Virginia Conference champion
- Conference: Virginia Conference
- Record: 13–6 (11–1 Virginia)
- Head coach: John Kellison (3rd season);
- Home arena: Blow Gymnasium

= 1931–32 William & Mary Indians men's basketball team =

American college basketball season

The 1931–32 William & Mary Indians men's basketball team represented the College of William & Mary as a member of Virginia Conference during the 1931–32 NCAA men's basketball season. Led by third-year head coach John Kellison, the Indians compiled an overall record of 13–6 with a mark of 11–1 in conference play, winning the Virginia Conference title.
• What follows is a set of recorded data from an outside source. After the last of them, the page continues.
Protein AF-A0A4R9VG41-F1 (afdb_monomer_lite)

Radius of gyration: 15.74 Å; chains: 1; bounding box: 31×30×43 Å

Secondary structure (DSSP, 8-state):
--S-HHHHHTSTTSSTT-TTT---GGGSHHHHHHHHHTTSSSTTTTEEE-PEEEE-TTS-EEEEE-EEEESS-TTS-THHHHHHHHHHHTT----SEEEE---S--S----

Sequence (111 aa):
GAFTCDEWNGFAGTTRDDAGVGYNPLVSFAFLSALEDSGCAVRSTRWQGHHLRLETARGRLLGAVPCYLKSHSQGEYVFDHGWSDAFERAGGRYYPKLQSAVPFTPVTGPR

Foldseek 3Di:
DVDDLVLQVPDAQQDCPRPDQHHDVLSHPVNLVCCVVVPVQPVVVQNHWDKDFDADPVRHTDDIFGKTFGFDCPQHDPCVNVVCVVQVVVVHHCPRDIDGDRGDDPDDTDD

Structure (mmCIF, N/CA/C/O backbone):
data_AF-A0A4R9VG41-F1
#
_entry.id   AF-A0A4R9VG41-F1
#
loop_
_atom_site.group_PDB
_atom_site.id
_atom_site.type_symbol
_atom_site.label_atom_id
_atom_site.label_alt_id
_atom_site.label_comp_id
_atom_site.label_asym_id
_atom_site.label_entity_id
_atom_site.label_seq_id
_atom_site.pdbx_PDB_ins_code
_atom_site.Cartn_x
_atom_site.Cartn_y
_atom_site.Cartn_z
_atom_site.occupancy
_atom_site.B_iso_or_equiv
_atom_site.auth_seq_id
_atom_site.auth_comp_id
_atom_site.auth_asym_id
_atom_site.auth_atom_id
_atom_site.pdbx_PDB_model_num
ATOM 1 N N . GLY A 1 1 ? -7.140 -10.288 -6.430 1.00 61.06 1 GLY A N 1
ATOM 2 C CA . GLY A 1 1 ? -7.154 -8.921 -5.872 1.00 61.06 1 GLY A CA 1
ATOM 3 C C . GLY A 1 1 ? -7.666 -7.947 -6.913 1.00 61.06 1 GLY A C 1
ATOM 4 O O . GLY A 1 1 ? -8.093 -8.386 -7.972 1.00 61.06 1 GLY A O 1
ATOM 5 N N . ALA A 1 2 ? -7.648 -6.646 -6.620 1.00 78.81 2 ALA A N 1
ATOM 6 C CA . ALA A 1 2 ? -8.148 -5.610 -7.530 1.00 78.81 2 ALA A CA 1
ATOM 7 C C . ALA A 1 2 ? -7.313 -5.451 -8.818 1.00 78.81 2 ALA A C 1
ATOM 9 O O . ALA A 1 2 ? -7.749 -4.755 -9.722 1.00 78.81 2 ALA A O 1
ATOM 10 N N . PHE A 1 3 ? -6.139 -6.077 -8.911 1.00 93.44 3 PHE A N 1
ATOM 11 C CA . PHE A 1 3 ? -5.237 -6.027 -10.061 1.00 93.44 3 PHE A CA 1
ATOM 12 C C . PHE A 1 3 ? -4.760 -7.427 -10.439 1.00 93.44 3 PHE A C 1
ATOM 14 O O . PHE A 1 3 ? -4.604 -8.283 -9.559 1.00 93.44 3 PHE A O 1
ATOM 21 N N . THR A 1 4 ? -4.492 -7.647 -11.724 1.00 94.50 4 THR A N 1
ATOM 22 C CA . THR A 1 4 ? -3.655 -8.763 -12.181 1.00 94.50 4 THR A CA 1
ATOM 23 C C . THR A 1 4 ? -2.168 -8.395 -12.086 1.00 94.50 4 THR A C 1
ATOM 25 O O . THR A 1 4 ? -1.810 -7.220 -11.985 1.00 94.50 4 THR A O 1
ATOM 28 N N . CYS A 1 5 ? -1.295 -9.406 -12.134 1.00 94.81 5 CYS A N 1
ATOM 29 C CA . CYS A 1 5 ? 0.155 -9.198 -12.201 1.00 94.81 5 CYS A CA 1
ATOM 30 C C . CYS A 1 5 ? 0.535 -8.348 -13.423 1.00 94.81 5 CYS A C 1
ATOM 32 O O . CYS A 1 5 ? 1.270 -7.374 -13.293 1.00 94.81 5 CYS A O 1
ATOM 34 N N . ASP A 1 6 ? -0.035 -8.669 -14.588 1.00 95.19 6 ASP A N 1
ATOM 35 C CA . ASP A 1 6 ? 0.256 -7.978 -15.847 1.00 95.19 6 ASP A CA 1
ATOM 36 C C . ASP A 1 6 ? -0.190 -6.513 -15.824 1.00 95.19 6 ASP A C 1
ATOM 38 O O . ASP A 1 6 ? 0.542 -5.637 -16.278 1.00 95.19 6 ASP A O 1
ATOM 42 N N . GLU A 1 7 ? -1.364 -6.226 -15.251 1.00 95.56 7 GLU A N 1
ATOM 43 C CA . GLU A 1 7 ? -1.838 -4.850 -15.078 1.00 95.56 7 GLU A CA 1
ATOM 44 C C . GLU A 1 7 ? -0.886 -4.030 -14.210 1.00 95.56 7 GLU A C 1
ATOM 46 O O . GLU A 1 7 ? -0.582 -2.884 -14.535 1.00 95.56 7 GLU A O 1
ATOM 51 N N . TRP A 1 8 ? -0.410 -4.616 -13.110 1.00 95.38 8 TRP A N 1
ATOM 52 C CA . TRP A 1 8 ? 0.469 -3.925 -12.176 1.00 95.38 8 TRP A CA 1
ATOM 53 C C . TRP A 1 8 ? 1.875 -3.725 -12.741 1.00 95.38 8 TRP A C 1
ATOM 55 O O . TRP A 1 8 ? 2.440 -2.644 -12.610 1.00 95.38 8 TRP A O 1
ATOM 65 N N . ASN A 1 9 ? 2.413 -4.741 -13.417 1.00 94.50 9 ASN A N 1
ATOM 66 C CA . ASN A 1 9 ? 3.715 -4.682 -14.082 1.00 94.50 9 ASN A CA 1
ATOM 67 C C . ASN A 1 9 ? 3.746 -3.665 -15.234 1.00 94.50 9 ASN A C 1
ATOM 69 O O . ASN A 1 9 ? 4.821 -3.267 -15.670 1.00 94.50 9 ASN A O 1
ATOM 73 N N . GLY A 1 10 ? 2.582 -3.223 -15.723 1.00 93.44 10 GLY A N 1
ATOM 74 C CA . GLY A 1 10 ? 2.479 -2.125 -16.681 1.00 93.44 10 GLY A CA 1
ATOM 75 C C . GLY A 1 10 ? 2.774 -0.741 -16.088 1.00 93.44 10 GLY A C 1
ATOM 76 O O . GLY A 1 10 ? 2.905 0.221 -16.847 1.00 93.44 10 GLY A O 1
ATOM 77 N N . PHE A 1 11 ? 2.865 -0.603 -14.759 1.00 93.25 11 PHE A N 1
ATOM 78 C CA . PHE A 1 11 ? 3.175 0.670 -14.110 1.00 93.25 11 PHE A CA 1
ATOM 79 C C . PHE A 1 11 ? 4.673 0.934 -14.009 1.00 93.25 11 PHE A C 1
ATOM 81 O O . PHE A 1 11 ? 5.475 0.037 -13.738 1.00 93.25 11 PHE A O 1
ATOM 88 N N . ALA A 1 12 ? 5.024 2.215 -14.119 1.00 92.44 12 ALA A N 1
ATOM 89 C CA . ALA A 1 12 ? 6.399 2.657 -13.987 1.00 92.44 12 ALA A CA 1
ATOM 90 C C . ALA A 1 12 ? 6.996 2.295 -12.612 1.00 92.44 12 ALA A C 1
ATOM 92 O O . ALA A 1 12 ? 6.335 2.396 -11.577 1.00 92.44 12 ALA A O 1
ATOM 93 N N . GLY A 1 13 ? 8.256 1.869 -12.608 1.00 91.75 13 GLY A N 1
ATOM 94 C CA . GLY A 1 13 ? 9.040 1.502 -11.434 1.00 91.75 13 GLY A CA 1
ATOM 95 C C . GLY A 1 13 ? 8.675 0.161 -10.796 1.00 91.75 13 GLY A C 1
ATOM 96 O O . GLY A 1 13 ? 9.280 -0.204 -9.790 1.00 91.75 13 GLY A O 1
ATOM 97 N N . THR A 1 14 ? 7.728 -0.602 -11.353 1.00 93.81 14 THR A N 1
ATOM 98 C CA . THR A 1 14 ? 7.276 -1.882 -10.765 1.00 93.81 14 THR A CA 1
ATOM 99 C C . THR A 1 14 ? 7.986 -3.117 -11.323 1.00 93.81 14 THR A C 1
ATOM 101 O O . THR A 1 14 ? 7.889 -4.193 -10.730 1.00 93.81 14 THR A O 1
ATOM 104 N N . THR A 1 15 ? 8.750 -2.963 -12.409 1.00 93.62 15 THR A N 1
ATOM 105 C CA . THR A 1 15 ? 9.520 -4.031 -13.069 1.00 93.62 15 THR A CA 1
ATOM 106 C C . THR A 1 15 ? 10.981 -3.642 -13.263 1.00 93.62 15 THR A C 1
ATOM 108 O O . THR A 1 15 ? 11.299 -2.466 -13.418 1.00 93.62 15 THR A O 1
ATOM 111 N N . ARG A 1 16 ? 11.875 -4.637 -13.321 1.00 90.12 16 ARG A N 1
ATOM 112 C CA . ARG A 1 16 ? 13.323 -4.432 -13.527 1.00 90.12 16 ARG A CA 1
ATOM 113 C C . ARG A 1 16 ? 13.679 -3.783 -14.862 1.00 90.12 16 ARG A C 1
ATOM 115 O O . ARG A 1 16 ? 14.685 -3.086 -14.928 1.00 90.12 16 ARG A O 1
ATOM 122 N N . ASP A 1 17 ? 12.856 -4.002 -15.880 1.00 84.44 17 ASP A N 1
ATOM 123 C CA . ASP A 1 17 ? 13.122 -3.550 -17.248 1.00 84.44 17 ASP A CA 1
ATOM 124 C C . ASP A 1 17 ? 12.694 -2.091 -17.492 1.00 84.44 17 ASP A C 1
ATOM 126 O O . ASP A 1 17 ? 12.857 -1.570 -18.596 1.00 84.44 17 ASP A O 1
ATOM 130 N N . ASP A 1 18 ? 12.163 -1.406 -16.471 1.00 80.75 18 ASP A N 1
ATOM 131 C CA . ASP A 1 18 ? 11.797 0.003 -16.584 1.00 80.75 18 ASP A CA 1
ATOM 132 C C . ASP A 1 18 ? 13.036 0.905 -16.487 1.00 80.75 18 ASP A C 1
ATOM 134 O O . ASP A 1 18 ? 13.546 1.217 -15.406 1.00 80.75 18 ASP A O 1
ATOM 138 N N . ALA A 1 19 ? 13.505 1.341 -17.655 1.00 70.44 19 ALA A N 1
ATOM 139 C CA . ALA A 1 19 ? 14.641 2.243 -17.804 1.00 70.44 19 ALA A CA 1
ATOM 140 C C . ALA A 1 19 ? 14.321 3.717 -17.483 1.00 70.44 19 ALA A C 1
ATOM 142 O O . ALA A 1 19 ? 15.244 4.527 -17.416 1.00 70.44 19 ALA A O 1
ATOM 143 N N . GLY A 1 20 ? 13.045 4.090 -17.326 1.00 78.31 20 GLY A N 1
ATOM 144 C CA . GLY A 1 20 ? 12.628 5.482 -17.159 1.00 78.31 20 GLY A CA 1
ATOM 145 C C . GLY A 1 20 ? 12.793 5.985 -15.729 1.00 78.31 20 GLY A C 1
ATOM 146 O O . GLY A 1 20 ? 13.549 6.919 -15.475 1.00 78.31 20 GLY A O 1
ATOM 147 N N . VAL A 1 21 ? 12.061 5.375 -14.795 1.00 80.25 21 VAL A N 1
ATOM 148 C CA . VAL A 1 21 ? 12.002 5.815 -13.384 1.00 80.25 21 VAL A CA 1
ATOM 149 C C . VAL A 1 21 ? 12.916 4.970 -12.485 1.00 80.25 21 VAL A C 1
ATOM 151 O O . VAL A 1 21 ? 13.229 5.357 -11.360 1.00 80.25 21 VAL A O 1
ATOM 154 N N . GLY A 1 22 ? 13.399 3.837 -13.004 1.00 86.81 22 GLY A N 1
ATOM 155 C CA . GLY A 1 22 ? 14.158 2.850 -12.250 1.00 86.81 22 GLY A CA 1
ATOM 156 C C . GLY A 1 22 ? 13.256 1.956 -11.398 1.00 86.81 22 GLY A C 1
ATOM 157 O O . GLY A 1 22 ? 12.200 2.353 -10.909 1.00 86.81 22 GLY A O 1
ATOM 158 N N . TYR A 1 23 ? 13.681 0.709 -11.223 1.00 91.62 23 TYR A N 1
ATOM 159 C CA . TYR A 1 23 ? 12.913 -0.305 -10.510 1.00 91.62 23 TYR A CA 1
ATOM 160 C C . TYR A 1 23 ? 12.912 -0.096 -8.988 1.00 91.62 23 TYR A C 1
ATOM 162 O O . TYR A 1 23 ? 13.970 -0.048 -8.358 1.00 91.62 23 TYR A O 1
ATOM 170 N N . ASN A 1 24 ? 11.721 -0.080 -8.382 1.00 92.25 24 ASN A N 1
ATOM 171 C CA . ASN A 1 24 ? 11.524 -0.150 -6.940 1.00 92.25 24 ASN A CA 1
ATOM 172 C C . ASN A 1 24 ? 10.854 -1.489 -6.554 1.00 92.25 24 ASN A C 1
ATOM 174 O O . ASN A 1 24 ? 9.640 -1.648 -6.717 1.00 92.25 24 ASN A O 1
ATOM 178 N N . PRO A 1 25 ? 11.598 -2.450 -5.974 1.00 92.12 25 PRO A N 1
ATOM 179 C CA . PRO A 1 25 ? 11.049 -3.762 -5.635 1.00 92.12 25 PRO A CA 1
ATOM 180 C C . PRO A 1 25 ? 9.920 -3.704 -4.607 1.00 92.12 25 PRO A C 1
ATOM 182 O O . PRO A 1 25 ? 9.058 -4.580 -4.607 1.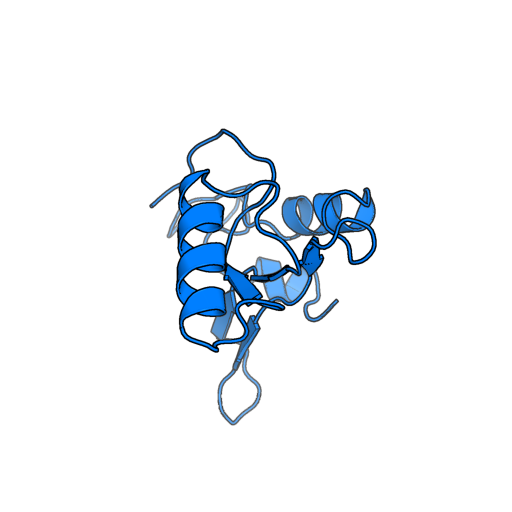00 92.12 25 PRO A O 1
ATOM 185 N N . LEU A 1 26 ? 9.894 -2.667 -3.769 1.00 93.44 26 LEU A N 1
ATOM 186 C CA . LEU A 1 26 ? 8.945 -2.502 -2.669 1.00 93.44 26 LEU A CA 1
ATOM 187 C C . LEU A 1 26 ? 7.520 -2.160 -3.135 1.00 93.44 26 LEU A C 1
ATOM 189 O O . LEU A 1 26 ? 6.577 -2.268 -2.357 1.00 93.44 26 LEU A O 1
ATOM 193 N N . VAL A 1 27 ? 7.355 -1.763 -4.398 1.00 93.00 27 VAL A N 1
ATOM 194 C CA . VAL A 1 27 ? 6.046 -1.513 -5.028 1.00 93.00 27 VAL A CA 1
ATOM 195 C C . VAL A 1 27 ? 5.765 -2.482 -6.177 1.00 93.00 27 VAL A C 1
ATOM 197 O O . VAL A 1 27 ? 4.807 -2.295 -6.923 1.00 93.00 27 VAL A O 1
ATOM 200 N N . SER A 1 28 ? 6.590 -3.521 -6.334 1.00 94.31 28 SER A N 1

This was the 27th season of the collegiate basketball program at William & Mary, whose nickname is now the Tribe.

==Schedule==

| Date time, TV | Rank^{#} | Opponent^{#} | Result | Record | Site city, state |
Regular season
| * |  | at Virginia | L 32–33 | 0–1 | Memorial Gymnasium Charlottesville, VA |
| * |  | at NC State | L 19–23 | 0–2 | Thompson Gym Raleigh, NC |
| 1/9/1932* |  | at Duke | L 20–28 | 0–3 | Card Gymnasium Durham, NC |
| * |  | Roanoke College | W 45–28 | 1–3 | Blow Gymnasium Williamsburg, VA |
| * |  | Lenoir–Rhyne | W 52–21 | 2–3 | Blow Gymnasium Williamsburg, VA |
| * |  | Hampden–Sydney | L 26–31 | 2–4 | Blow Gymnasium Williamsburg, VA |
| * |  | George Washington | L 35–37 | 2–5 | Blow Gymnasium Williamsburg, VA |
| 2/6/1932* |  | Richmond | W 31–22 | 3–5 | Blow Gymnasium Williamsburg, VA |
| * |  | Hampden–Sydney | W 42–33 | 4–5 | Blow Gymnasium Williamsburg, VA |
| * |  | Bridgewater (VA) | W 37–31 | 5–5 | Blow Gymnasium Williamsburg, VA |
| * |  | at Washington and Lee | L 17–31 | 5–6 | Lexington, VA |
| * |  | at Roanoke College | W 30–26 | 6–6 | Roanoke, VA |
| * |  | at VMI | W 28–10 | 7–6 | Lexington, VA |
| * |  | Emory & Henry | W 26–19 | 8–6 | Blow Gymnasium Williamsburg, VA |
| * |  | at Randolph–Macon | W 41–26 | 9–6 | Ashland, VA |
| * |  | Lynchburg College | W 44–26 | 10–6 | Blow Gymnasium Williamsburg, VA |
| 2/20/1932* |  | at Richmond | W 47–33 | 11–6 | Millhiser Gymnasium Richmond, VA |
| * |  | Randolph–Macon | W 31–28 | 12–6 | Blow Gymnasium Williamsburg, VA |
| * |  | Bridgewater (VA) | W 49–29 | 13–6 | Blow Gymnasium Williamsburg, VA |
*Non-conference game. ^{#}Rankings from AP Poll. (#) Tournament seedings in parentheses.